→ ASSIGNMENT:
Below are several records. Retype exactly those lines running from the one with "ATOM 275 O O" through the one with "ATOM 318 N N", end lines included, and no others.
────────────────────
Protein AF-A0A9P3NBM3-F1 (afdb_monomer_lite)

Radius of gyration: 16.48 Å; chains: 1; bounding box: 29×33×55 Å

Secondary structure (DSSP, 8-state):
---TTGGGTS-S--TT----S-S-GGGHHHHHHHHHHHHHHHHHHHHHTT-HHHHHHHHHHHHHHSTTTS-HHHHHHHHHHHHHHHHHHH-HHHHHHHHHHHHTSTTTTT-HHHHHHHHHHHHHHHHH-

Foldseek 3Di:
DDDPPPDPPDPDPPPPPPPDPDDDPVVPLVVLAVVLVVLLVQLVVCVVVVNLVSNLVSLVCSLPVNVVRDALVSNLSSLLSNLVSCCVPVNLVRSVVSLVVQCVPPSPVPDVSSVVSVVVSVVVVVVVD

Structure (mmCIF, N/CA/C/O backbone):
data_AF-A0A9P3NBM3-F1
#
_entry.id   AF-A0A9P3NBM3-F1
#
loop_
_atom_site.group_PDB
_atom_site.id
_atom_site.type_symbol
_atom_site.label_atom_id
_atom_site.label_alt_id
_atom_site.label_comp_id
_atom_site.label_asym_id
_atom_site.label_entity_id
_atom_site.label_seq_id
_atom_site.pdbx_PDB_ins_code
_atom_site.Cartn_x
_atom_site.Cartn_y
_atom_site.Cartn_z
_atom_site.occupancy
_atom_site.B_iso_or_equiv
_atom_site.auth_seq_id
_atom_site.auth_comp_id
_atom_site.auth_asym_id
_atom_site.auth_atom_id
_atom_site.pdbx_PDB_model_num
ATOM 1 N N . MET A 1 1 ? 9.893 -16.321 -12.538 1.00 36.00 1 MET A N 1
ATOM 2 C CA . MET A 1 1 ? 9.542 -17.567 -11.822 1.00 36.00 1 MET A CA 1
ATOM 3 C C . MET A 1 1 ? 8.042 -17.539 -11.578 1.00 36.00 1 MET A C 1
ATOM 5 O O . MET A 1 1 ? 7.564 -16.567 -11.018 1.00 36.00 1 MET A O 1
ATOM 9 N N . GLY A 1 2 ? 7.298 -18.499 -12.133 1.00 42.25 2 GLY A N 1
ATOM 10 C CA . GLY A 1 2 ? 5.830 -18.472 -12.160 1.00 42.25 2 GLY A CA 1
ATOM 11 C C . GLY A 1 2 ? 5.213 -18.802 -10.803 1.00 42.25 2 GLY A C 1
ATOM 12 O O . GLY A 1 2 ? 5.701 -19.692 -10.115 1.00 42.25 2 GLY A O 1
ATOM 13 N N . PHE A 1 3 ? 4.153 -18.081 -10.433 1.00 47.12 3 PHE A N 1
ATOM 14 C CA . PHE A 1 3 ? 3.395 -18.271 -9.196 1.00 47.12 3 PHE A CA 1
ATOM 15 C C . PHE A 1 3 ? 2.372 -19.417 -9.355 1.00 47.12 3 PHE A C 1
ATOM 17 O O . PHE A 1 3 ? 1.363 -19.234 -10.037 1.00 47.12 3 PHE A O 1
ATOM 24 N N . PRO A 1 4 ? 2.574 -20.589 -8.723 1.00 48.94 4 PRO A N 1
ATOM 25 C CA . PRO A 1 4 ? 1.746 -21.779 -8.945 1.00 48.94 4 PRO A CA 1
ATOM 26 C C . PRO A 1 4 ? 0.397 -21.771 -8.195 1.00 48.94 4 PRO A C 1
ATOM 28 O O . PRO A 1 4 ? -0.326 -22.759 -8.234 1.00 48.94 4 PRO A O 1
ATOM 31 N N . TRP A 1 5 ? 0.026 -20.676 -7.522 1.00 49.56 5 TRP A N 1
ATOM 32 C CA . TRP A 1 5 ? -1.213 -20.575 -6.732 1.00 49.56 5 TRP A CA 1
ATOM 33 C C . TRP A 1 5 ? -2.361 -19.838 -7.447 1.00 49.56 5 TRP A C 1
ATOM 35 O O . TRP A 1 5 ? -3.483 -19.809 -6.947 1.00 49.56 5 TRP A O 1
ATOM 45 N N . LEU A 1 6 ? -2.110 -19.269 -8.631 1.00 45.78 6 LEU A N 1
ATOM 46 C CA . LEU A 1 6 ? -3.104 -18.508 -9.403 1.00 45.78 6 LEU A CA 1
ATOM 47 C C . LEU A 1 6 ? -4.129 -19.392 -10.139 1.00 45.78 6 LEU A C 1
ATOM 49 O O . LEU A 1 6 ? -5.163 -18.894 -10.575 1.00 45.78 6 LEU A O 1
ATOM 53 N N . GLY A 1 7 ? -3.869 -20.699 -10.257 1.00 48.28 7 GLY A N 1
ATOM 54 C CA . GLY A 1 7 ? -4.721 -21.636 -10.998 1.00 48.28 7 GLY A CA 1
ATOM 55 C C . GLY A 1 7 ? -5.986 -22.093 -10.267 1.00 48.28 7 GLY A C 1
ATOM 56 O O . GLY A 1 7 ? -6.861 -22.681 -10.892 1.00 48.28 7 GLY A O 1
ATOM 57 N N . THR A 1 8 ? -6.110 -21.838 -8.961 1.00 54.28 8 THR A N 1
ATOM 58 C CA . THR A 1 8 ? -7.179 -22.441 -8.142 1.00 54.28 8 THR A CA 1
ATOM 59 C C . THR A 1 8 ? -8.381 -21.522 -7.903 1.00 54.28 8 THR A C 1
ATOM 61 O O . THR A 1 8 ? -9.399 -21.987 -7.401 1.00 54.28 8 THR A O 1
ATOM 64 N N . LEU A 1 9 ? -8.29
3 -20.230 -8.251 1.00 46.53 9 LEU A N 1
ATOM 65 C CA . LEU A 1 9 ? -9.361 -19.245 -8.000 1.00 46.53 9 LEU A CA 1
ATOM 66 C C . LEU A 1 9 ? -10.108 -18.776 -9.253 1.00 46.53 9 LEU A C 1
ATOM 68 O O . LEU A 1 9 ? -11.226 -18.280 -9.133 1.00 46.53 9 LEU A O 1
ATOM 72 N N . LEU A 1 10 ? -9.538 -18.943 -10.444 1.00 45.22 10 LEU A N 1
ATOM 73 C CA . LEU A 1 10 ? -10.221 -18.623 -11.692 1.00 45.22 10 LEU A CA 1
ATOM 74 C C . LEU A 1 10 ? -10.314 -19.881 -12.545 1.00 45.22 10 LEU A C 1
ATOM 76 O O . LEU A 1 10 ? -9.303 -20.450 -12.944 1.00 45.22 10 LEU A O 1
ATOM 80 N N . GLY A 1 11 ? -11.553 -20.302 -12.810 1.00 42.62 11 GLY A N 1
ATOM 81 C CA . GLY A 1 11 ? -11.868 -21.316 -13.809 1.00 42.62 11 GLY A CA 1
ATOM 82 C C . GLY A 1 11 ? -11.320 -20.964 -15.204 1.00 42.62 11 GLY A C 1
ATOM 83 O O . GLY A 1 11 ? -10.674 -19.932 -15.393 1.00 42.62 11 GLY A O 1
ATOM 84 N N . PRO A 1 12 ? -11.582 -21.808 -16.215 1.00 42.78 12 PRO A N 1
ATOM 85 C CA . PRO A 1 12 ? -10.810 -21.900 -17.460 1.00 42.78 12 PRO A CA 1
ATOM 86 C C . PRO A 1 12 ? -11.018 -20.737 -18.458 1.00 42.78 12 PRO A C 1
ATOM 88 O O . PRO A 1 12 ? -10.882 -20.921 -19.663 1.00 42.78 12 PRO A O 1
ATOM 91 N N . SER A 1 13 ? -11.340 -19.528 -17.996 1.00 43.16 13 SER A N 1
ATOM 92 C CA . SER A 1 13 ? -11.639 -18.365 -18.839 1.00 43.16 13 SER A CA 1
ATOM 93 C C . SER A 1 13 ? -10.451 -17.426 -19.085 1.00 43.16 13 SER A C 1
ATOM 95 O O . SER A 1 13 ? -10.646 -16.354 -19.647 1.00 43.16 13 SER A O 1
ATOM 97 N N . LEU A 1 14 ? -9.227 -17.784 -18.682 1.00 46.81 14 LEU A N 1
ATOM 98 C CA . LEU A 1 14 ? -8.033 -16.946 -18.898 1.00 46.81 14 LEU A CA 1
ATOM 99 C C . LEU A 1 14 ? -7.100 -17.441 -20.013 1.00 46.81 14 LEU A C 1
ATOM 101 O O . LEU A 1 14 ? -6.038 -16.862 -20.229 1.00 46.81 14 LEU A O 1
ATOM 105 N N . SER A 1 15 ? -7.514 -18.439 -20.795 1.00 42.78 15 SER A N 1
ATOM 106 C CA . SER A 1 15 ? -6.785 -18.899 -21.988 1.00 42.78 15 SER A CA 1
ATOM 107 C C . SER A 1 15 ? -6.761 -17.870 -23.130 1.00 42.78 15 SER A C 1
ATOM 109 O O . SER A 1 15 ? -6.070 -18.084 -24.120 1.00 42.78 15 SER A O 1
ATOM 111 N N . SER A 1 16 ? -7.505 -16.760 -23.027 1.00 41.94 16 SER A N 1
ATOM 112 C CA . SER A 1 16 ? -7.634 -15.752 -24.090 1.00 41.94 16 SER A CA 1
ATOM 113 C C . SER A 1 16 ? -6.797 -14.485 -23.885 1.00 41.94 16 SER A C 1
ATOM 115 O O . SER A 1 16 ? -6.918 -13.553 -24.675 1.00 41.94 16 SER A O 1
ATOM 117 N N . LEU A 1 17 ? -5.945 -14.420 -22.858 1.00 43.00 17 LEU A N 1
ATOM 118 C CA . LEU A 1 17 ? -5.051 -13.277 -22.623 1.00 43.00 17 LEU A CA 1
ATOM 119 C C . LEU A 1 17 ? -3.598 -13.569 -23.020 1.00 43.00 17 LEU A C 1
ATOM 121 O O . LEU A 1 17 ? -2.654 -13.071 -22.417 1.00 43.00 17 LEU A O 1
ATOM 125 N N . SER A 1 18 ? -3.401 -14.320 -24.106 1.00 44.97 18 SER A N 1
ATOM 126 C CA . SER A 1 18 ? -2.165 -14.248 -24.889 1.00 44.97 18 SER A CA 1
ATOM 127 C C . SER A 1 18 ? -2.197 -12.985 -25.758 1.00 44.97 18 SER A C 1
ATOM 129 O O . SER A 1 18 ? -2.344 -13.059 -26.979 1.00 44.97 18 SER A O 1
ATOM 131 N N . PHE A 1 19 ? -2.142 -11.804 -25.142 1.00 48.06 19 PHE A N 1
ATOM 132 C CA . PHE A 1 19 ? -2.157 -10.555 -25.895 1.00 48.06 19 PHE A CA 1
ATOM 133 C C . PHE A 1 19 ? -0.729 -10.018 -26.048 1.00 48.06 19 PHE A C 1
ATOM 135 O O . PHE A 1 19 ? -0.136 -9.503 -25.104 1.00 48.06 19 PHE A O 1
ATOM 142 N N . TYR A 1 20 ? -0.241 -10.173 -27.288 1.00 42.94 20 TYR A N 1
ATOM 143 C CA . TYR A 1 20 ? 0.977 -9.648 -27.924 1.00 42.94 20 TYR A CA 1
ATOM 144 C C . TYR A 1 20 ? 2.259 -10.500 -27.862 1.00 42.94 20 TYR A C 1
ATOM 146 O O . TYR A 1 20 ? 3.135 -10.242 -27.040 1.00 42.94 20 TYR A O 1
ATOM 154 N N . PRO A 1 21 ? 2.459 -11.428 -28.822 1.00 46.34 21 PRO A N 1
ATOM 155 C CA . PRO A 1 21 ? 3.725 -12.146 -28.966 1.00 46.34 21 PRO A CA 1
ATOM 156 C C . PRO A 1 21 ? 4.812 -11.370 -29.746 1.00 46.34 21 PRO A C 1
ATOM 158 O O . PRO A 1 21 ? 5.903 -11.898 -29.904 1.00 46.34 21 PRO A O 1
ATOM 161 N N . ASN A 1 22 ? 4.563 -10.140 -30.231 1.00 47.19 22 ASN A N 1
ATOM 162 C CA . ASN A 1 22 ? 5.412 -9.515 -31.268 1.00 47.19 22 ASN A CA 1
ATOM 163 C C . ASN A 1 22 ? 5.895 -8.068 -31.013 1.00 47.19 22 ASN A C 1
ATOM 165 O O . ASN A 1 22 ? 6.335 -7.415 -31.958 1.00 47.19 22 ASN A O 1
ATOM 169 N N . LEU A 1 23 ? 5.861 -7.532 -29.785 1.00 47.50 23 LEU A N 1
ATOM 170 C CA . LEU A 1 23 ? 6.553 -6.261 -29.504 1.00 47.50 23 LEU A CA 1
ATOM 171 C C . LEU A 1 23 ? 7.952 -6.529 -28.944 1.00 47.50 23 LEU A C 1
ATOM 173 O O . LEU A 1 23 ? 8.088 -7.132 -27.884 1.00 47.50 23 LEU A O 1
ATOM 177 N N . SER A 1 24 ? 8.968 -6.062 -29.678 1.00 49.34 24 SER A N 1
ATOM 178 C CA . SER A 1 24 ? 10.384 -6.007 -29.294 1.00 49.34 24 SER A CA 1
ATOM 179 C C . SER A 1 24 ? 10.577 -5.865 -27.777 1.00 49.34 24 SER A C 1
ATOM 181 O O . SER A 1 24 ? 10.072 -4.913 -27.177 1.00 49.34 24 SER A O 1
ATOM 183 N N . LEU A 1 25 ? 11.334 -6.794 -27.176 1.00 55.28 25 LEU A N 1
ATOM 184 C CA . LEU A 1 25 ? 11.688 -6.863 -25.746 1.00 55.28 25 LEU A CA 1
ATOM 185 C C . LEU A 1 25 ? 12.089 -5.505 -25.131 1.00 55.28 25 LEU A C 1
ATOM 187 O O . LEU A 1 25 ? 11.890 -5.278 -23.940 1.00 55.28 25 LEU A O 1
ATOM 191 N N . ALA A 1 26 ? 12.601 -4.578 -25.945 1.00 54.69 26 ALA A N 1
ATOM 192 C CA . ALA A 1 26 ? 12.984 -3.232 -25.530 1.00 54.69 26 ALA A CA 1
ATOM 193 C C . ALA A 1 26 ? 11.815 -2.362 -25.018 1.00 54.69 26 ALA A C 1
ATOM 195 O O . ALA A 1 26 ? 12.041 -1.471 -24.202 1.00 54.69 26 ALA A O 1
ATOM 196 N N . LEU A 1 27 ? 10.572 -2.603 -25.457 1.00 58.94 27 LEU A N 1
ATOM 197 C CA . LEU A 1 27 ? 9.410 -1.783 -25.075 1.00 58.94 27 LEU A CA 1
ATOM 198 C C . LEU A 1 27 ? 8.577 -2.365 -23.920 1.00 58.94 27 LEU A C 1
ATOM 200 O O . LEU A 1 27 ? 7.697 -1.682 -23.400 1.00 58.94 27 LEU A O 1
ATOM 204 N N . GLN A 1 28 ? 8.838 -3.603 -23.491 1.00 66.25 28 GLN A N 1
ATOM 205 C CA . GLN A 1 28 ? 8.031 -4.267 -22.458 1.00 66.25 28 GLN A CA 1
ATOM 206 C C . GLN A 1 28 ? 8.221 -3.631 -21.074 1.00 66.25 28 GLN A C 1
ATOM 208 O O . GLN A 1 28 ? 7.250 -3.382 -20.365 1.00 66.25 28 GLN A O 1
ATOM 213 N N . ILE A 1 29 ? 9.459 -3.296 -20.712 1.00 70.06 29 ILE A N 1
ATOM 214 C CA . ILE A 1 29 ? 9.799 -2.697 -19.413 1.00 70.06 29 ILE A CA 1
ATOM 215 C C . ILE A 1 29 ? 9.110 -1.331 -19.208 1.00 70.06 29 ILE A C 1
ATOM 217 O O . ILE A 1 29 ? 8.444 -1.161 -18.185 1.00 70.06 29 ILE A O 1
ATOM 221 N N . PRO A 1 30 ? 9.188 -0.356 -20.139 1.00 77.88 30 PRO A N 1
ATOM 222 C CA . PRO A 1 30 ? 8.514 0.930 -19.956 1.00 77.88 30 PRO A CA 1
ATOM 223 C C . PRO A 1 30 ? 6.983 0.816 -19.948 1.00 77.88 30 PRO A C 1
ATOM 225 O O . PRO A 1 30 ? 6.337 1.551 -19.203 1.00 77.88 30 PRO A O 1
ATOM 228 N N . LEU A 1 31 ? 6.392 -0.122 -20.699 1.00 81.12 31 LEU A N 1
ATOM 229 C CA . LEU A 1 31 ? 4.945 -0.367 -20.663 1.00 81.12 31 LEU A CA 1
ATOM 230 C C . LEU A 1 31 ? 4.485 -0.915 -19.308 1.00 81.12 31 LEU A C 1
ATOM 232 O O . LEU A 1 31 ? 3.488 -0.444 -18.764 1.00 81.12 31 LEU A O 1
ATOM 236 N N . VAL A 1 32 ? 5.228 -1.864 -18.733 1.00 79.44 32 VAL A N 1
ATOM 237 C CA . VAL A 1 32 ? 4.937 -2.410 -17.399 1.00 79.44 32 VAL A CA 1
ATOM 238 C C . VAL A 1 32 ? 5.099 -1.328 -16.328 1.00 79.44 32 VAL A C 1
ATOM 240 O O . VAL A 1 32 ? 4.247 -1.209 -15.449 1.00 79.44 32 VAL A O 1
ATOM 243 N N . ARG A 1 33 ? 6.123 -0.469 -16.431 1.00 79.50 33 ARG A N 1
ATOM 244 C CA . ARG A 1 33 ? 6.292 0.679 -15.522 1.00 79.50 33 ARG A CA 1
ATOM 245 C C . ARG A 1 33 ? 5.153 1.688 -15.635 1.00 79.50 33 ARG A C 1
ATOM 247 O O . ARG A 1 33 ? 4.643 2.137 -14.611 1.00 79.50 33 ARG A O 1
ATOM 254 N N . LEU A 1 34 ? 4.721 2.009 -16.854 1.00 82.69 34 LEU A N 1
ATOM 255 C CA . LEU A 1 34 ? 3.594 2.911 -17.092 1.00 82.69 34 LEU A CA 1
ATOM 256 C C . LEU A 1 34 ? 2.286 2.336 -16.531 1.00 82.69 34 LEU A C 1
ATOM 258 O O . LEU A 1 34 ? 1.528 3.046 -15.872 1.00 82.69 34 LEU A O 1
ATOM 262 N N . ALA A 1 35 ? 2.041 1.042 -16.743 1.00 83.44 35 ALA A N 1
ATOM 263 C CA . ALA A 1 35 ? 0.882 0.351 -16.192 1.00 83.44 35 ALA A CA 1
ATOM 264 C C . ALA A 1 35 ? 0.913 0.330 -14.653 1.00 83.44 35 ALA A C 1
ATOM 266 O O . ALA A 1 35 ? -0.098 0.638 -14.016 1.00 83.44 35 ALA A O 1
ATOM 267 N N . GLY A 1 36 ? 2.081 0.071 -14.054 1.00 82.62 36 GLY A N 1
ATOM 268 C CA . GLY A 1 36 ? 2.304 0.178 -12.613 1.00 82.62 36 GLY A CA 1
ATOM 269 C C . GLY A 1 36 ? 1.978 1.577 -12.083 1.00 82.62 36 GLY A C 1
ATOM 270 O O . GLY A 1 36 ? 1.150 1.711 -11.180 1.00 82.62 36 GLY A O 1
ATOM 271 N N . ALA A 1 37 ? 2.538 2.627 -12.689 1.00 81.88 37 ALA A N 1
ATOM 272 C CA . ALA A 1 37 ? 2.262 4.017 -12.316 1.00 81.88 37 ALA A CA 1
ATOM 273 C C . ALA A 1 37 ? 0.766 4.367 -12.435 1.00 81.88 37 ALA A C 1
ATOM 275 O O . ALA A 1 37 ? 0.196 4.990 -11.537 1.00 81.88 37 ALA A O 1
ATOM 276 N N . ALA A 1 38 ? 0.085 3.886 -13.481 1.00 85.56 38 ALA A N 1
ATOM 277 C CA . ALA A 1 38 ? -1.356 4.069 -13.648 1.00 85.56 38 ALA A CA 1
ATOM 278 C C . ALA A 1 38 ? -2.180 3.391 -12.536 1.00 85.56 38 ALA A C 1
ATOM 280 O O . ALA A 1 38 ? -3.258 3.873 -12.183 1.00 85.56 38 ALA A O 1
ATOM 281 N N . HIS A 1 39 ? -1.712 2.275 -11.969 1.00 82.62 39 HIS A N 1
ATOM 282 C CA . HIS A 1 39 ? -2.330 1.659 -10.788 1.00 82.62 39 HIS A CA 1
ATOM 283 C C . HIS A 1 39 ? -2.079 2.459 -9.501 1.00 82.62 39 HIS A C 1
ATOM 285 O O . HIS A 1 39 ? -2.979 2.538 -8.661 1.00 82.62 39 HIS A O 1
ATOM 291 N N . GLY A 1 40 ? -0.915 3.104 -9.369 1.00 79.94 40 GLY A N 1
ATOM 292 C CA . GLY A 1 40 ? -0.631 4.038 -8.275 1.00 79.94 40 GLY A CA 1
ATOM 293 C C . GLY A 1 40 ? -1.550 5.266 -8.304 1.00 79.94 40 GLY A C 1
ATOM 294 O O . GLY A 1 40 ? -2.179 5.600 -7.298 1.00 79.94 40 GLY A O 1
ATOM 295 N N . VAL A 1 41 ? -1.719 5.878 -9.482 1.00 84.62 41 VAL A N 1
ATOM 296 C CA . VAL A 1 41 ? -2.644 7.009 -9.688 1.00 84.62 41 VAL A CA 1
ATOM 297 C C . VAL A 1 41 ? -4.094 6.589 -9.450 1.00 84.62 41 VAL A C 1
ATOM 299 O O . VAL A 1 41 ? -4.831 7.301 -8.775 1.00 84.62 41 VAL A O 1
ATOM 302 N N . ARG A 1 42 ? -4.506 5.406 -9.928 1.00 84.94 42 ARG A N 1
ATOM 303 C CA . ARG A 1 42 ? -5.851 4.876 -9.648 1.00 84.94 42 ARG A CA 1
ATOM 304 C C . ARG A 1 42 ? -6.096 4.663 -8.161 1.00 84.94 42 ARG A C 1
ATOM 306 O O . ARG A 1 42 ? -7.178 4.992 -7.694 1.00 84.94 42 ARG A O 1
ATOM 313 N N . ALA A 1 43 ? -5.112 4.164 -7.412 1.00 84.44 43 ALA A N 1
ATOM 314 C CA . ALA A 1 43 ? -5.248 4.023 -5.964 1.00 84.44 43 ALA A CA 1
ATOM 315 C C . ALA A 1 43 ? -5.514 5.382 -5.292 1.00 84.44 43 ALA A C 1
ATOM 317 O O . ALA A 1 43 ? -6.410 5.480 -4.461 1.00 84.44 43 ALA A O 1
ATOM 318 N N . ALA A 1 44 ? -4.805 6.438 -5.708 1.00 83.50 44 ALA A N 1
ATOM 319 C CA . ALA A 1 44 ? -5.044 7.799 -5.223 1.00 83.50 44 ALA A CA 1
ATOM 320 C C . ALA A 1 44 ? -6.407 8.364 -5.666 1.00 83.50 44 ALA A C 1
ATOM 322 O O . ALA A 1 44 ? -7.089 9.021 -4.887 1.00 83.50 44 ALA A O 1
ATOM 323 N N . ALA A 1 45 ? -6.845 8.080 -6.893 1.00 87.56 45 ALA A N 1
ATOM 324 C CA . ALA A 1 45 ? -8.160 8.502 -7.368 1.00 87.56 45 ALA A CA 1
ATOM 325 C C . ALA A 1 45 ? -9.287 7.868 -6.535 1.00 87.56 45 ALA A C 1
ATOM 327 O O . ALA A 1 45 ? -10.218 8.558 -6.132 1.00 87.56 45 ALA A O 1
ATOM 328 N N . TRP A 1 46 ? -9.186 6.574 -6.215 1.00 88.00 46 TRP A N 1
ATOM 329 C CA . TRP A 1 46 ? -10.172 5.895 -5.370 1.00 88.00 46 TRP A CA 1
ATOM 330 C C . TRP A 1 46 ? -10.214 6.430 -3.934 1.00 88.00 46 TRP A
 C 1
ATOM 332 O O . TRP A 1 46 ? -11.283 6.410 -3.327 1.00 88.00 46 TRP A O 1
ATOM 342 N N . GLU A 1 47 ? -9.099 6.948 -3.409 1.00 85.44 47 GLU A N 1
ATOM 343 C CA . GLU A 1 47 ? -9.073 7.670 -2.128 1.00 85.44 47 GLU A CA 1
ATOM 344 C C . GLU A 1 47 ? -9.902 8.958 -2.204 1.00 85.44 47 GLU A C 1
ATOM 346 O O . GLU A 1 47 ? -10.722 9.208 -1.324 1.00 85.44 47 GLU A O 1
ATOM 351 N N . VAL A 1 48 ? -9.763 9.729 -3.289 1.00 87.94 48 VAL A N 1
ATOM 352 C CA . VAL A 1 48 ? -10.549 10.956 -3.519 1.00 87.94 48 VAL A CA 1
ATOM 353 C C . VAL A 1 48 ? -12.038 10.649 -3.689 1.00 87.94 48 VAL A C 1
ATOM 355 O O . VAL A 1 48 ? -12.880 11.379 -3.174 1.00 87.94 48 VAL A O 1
────────────────────
→ ANSWER SECTION:
ATOM 275 O O . ALA A 1 37 ? 0.196 4.990 -11.537 1.00 81.88 37 ALA A O 1
ATOM 276 N N . ALA A 1 38 ? 0.085 3.886 -13.481 1.00 85.56 38 ALA A N 1
ATOM 277 C CA . ALA A 1 38 ? -1.356 4.069 -13.648 1.00 85.56 38 ALA A CA 1
ATOM 278 C C . ALA A 1 38 ? -2.180 3.391 -12.536 1.00 85.56 38 ALA A C 1
ATOM 280 O O . ALA A 1 38 ? -3.258 3.873 -12.183 1.00 85.56 38 ALA A O 1
ATOM 281 N N . HIS A 1 39 ? -1.712 2.275 -11.969 1.00 82.62 39 HIS A N 1
ATOM 282 C CA . HIS A 1 39 ? -2.330 1.659 -10.788 1.00 82.62 39 HIS A CA 1
ATOM 283 C C . HIS A 1 39 ? -2.079 2.459 -9.501 1.00 82.62 39 HIS A C 1
ATOM 285 O O . HIS A 1 39 ? -2.979 2.538 -8.661 1.00 82.62 39 HIS A O 1
ATOM 291 N N . GLY A 1 40 ? -0.915 3.104 -9.369 1.00 79.94 40 GLY A N 1
ATOM 292 C CA . GLY A 1 40 ? -0.631 4.038 -8.275 1.00 79.94 40 GLY A CA 1
ATOM 293 C C . GLY A 1 40 ? -1.550 5.266 -8.304 1.00 79.94 40 GLY A C 1
ATOM 294 O O . GLY A 1 40 ? -2.179 5.600 -7.298 1.00 79.94 40 GLY A O 1
ATOM 295 N N . VAL A 1 41 ? -1.719 5.878 -9.482 1.00 84.62 41 VAL A N 1
ATOM 296 C CA . VAL A 1 41 ? -2.644 7.009 -9.688 1.00 84.62 41 VAL A CA 1
ATOM 297 C C . VAL A 1 41 ? -4.094 6.589 -9.450 1.00 84.62 41 VAL A C 1
ATOM 299 O O . VAL A 1 41 ? -4.831 7.301 -8.775 1.00 84.62 41 VAL A O 1
ATOM 302 N N . ARG A 1 42 ? -4.506 5.406 -9.928 1.00 84.94 42 ARG A N 1
ATOM 303 C CA . ARG A 1 42 ? -5.851 4.876 -9.648 1.00 84.94 42 ARG A CA 1
ATOM 304 C C . ARG A 1 42 ? -6.096 4.663 -8.161 1.00 84.94 42 ARG A C 1
ATOM 306 O O . ARG A 1 42 ? -7.178 4.992 -7.694 1.00 84.94 42 ARG A O 1
ATOM 313 N N . ALA A 1 43 ? -5.112 4.164 -7.412 1.00 84.44 43 ALA A N 1
ATOM 314 C CA . ALA A 1 43 ? -5.248 4.023 -5.964 1.00 84.44 43 ALA A CA 1
ATOM 315 C C . ALA A 1 43 ? -5.514 5.382 -5.292 1.00 84.44 43 ALA A C 1
ATOM 317 O O . ALA A 1 43 ? -6.410 5.480 -4.461 1.00 84.44 43 ALA A O 1
ATOM 318 N N . ALA A 1 44 ? -4.805 6.438 -5.708 1.00 83.50 44 ALA A N 1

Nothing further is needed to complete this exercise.